● Source data
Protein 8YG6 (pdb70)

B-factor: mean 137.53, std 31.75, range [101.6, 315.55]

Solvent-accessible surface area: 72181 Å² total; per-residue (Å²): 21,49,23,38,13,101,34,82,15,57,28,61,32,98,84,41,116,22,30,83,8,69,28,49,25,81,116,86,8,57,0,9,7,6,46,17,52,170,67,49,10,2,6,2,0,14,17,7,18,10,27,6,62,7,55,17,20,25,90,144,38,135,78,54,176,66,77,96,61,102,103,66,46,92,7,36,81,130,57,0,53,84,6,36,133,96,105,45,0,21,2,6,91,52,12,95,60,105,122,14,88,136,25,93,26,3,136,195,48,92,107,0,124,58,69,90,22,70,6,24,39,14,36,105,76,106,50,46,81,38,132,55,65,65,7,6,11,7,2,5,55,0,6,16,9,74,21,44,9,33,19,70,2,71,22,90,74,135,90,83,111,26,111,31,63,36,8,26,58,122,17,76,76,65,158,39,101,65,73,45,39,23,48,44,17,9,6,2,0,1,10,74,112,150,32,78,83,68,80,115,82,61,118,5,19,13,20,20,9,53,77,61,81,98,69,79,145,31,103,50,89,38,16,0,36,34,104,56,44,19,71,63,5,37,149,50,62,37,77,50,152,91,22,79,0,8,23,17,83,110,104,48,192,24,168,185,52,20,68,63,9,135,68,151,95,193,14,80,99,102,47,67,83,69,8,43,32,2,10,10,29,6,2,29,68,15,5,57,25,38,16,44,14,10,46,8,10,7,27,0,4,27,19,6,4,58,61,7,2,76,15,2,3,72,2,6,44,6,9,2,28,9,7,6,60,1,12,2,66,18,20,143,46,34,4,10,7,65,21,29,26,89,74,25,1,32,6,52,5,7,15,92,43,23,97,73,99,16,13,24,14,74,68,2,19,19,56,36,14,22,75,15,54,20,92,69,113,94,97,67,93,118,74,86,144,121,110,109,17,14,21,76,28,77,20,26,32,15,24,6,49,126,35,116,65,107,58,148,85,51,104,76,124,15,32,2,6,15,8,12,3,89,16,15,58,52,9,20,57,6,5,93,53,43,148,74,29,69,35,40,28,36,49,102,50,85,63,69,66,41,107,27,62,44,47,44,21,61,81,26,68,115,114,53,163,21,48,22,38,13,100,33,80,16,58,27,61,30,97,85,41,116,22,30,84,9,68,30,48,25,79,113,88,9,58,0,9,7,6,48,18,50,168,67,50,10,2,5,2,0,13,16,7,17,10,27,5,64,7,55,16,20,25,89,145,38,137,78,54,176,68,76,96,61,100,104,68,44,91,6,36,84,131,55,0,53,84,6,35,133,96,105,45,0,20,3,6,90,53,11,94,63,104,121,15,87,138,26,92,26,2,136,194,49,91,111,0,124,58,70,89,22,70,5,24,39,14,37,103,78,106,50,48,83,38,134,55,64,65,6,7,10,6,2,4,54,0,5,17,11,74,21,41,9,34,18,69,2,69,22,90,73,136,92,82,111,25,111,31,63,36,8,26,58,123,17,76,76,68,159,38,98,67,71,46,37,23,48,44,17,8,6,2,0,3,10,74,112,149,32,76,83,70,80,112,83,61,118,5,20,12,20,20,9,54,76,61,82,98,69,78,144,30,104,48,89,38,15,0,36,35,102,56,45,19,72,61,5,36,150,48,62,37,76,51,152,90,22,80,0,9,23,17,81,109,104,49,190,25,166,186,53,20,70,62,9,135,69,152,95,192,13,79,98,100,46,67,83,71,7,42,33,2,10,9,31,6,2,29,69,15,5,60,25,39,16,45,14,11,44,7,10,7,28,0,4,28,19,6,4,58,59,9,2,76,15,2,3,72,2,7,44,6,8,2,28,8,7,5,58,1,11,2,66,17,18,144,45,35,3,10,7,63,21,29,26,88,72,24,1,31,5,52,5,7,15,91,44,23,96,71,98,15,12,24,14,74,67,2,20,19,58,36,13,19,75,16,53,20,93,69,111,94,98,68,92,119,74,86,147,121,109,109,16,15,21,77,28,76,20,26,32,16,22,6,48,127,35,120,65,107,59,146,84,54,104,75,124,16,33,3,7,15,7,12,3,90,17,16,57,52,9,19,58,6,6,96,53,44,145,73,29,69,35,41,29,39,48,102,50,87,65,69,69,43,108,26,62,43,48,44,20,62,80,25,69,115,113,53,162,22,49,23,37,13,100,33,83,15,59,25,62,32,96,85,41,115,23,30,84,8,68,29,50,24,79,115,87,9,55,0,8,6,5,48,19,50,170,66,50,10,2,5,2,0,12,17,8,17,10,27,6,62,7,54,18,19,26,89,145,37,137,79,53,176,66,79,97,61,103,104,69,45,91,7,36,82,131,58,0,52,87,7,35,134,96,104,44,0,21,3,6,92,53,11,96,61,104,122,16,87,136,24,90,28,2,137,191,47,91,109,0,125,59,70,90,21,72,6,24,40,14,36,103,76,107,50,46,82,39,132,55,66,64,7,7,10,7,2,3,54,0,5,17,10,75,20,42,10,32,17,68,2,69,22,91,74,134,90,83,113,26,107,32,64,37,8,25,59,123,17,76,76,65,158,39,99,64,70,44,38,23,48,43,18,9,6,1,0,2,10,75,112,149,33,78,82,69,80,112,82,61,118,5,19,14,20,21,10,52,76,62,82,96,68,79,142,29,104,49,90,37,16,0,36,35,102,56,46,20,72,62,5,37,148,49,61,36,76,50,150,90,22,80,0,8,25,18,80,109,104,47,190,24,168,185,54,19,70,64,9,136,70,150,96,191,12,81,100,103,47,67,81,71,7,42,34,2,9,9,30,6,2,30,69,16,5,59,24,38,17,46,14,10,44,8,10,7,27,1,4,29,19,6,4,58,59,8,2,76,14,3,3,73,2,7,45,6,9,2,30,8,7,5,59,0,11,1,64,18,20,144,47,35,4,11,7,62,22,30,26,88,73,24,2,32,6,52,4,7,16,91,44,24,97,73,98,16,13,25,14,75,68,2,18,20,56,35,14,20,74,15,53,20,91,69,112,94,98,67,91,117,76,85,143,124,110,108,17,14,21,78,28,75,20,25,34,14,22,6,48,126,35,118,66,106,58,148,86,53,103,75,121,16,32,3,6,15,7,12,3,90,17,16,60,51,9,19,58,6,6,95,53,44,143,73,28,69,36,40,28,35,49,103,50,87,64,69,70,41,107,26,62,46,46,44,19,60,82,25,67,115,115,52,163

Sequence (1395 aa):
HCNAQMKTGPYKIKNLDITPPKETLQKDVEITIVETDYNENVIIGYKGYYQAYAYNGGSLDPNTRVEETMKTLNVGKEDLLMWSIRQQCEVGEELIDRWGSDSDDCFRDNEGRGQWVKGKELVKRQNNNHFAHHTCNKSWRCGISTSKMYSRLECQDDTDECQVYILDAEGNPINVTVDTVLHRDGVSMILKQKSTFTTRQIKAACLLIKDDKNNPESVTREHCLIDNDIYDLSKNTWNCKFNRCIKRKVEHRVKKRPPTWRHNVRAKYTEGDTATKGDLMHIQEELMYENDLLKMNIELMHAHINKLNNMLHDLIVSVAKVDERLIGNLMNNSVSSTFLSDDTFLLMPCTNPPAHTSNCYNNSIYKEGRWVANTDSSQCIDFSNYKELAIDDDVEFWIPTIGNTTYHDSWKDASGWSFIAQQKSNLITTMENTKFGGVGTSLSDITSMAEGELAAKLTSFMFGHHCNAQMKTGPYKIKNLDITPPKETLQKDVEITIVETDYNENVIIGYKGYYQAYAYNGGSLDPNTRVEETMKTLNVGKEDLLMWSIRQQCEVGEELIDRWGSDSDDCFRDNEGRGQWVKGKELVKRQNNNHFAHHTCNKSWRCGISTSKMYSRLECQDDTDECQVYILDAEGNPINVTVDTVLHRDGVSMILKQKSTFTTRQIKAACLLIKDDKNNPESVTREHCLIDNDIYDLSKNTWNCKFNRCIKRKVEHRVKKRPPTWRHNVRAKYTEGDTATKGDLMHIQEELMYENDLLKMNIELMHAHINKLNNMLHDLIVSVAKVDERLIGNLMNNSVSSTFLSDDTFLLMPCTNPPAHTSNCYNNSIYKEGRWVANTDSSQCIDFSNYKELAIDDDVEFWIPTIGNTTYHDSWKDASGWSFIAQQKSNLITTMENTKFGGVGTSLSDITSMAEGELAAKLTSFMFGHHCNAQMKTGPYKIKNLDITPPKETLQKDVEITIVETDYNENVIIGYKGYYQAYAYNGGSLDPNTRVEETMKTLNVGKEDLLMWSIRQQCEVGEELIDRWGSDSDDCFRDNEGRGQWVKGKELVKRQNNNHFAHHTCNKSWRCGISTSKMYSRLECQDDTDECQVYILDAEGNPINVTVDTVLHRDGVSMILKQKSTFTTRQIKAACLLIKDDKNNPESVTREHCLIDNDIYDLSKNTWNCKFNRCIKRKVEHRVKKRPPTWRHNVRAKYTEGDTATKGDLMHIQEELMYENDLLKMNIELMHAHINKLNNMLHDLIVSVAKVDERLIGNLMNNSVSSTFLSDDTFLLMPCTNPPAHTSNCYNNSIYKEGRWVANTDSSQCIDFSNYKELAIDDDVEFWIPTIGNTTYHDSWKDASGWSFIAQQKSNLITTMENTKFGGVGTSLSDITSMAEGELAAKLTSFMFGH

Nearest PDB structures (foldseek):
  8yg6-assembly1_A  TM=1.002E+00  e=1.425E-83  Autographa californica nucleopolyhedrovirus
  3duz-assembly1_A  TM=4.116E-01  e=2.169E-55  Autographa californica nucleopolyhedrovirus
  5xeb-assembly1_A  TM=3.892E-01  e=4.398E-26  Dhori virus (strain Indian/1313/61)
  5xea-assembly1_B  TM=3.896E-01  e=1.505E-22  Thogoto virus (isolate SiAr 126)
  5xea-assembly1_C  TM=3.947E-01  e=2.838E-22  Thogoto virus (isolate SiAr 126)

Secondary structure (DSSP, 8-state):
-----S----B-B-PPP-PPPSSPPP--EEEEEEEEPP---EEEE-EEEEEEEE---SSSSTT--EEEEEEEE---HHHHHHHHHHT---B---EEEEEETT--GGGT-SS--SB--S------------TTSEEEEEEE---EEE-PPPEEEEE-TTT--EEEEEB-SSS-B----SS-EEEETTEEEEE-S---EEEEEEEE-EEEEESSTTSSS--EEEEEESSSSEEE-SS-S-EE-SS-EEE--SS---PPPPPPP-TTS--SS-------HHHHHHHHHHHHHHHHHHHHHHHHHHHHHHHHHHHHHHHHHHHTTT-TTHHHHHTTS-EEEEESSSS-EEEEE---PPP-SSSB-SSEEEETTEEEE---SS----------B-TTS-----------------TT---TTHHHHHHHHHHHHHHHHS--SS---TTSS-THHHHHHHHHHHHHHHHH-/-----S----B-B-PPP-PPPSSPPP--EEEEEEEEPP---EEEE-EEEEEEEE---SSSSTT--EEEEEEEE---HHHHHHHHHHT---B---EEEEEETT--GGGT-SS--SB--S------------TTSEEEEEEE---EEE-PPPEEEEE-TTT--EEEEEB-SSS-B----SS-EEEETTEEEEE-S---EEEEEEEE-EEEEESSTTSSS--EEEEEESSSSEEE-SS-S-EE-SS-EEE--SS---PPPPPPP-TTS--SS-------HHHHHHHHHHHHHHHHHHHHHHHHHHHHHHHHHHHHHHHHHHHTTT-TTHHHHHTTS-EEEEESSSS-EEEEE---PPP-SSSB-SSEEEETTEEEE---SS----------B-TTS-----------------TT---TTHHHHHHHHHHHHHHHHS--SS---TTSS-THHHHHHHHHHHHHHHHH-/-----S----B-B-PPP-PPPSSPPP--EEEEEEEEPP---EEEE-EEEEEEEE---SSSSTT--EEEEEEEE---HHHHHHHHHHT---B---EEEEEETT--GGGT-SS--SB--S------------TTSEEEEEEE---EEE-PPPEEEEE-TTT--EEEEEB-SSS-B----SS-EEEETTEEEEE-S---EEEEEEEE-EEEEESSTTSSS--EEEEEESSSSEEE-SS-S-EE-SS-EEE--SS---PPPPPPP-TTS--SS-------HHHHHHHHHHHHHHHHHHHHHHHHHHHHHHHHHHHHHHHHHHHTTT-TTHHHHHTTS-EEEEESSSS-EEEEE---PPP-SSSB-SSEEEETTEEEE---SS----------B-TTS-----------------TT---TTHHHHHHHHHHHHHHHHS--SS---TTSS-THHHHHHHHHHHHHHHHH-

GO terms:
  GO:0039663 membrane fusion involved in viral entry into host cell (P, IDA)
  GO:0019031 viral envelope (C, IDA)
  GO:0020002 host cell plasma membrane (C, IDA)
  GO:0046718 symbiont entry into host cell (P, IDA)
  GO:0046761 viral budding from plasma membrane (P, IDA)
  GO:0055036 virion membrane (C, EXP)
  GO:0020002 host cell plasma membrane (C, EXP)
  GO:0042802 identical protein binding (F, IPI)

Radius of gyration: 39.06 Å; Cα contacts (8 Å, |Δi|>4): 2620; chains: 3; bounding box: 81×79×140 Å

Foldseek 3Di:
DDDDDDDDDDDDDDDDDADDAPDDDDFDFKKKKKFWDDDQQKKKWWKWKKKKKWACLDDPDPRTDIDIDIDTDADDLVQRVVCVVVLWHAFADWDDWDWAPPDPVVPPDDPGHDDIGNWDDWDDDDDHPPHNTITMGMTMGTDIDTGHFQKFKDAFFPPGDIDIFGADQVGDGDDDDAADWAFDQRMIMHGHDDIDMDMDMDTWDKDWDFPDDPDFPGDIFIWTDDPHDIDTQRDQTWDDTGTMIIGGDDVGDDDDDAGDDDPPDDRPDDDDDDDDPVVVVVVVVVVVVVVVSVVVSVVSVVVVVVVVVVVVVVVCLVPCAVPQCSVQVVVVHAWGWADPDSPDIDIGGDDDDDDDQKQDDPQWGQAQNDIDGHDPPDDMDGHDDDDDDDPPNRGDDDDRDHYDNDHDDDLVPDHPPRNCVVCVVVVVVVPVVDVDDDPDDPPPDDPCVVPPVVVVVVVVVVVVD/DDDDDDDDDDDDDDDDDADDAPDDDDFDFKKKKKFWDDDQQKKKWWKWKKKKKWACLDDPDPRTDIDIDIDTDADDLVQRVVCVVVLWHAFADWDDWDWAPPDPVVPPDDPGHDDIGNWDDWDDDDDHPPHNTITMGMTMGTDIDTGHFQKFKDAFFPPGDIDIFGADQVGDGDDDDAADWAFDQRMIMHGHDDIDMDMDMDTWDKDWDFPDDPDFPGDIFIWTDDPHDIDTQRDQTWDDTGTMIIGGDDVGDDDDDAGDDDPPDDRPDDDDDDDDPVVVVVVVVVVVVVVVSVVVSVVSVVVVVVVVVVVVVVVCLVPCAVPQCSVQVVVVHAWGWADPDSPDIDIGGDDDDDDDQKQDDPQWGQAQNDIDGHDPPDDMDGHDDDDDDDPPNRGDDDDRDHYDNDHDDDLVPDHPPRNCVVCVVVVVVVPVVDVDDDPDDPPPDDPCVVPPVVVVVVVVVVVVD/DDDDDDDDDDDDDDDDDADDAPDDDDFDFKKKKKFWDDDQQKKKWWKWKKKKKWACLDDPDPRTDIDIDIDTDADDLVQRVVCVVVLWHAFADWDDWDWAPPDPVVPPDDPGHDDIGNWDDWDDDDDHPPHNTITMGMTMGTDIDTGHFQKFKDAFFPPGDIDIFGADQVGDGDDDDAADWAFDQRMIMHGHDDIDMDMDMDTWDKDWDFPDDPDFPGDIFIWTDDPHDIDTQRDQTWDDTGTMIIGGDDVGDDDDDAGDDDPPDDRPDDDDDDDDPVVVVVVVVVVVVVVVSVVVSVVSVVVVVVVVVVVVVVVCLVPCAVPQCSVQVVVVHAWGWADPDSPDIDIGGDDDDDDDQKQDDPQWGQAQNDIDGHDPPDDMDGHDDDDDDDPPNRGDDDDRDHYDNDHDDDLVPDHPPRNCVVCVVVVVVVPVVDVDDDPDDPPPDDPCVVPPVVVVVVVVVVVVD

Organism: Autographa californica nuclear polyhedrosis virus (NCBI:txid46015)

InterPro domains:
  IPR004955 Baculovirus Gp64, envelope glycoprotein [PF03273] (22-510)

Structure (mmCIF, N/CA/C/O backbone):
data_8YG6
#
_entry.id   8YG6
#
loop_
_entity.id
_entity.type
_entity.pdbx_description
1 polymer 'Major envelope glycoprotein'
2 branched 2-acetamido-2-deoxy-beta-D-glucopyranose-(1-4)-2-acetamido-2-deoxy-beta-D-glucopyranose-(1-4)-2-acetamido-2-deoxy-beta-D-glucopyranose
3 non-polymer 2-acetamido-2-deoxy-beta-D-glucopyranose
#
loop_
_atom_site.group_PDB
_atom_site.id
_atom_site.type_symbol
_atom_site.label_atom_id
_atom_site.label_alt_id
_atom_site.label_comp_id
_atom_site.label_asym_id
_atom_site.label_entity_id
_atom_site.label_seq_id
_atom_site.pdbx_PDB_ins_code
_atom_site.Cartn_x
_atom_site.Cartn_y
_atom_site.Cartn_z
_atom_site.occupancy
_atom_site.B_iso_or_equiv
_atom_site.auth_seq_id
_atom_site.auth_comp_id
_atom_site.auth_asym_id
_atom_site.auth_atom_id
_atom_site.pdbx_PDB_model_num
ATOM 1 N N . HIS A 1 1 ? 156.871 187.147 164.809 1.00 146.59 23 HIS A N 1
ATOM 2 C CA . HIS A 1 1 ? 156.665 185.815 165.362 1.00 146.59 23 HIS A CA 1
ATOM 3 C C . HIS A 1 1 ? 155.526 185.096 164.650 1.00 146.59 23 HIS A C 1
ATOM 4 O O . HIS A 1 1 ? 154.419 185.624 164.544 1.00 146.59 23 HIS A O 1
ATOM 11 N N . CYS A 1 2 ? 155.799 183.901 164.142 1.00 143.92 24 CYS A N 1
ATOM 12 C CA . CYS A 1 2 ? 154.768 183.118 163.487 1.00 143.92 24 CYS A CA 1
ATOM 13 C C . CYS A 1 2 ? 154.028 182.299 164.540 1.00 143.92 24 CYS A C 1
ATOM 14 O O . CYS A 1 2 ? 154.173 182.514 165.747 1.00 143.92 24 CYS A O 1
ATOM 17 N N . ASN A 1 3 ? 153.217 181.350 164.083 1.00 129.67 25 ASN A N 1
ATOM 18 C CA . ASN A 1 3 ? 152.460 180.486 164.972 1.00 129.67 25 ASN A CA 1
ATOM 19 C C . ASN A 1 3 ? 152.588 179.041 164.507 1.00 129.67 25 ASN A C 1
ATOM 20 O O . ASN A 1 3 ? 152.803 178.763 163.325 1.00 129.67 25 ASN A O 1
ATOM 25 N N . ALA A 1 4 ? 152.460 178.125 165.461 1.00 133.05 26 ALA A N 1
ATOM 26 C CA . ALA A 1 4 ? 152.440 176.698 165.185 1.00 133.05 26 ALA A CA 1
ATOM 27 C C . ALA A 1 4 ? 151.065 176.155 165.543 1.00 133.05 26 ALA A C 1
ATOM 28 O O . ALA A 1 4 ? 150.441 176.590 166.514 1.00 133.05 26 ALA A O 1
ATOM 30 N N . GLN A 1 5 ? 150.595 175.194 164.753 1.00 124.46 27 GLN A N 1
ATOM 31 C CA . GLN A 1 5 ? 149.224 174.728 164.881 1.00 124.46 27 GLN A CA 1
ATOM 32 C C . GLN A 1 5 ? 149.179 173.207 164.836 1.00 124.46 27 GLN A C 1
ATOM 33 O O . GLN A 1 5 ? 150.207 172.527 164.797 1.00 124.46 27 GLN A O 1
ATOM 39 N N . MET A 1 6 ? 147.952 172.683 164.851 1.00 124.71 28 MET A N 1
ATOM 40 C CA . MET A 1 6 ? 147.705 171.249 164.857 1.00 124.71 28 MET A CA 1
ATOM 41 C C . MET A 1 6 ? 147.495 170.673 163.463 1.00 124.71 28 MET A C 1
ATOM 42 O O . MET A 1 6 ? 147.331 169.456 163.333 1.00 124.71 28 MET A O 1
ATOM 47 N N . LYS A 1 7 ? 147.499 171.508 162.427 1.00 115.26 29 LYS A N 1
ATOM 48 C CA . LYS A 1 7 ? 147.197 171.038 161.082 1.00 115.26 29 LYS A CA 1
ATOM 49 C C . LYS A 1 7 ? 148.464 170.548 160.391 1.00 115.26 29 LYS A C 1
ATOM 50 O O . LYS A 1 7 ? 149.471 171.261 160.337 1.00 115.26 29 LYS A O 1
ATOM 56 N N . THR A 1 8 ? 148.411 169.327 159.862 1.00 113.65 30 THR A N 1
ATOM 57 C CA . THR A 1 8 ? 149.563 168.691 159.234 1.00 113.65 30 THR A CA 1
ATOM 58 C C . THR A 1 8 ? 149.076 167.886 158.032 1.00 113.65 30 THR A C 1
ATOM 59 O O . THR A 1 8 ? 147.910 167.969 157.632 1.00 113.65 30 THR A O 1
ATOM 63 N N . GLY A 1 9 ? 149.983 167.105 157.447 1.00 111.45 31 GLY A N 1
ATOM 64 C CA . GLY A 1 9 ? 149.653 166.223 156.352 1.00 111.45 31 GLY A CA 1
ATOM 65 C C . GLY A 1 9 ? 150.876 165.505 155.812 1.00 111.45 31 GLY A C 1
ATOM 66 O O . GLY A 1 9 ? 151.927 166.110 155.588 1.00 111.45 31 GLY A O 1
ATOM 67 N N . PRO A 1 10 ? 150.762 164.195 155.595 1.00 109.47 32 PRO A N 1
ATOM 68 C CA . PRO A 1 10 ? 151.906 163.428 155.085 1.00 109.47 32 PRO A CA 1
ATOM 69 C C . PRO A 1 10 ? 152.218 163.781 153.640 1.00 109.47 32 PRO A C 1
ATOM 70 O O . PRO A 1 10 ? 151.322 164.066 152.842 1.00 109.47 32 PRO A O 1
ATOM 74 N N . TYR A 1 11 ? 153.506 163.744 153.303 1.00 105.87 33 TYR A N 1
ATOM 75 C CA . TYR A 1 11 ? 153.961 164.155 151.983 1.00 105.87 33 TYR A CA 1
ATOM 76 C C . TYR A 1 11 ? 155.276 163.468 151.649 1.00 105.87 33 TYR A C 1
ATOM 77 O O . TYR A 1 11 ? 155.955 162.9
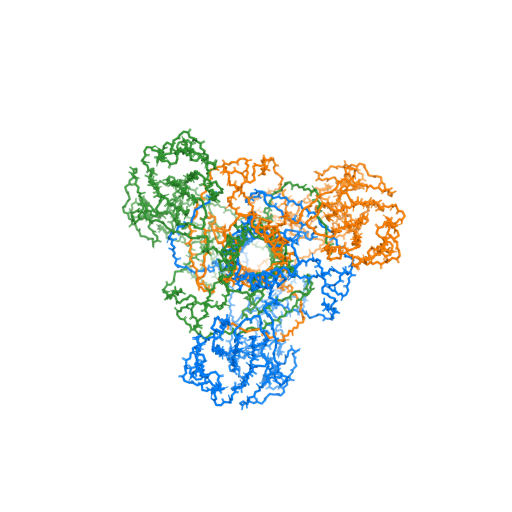18 152.519 1.00 105.87 33 TYR A O 1
ATOM 86 N N . LYS A 1 12 ? 155.625 163.509 150.364 1.00 112.32 34 LYS A N 1
ATOM 87 C CA . LYS A 1 12 ? 156.906 163.020 149.877 1.00 112.32 34 LYS A CA 1
ATOM 88 C C . LYS A 1 12 ? 157.350 163.904 148.722 1.00 112.32 34 LYS A C 1
ATOM 89 O O . LYS A 1 12 ? 156.521 164.455 147.992 1.00 112.32 34 LYS A O 1
ATOM 95 N N . ILE A 1 13 ? 158.662 164.032 148.558 1.00 113.36 35 ILE A N 1
ATOM 96 C CA . ILE A 1 13 ? 159.239 164.932 147.566 1.00 113.36 35 ILE A CA 1
ATOM 97 C C . ILE A 1 13 ? 159.376 164.199 146.240 1.00 113.36 35 ILE A C 1
ATOM 98 O O . ILE A 1 13 ? 159.887 163.073 146.190 1.00 113.36 35 ILE A O 1
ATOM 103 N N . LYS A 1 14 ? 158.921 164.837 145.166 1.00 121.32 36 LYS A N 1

● Problem to solve
Using the listing, copy every line where the word "Thogoto" shows up.

● Answer area
  5xea-assembly1_B  TM=3.896E-01  e=1.505E-22  Thogoto virus (isolate SiAr 126)
  5xea-assembly1_C  TM=3.947E-01  e=2.838E-22  Thogoto virus (isolate SiAr 126)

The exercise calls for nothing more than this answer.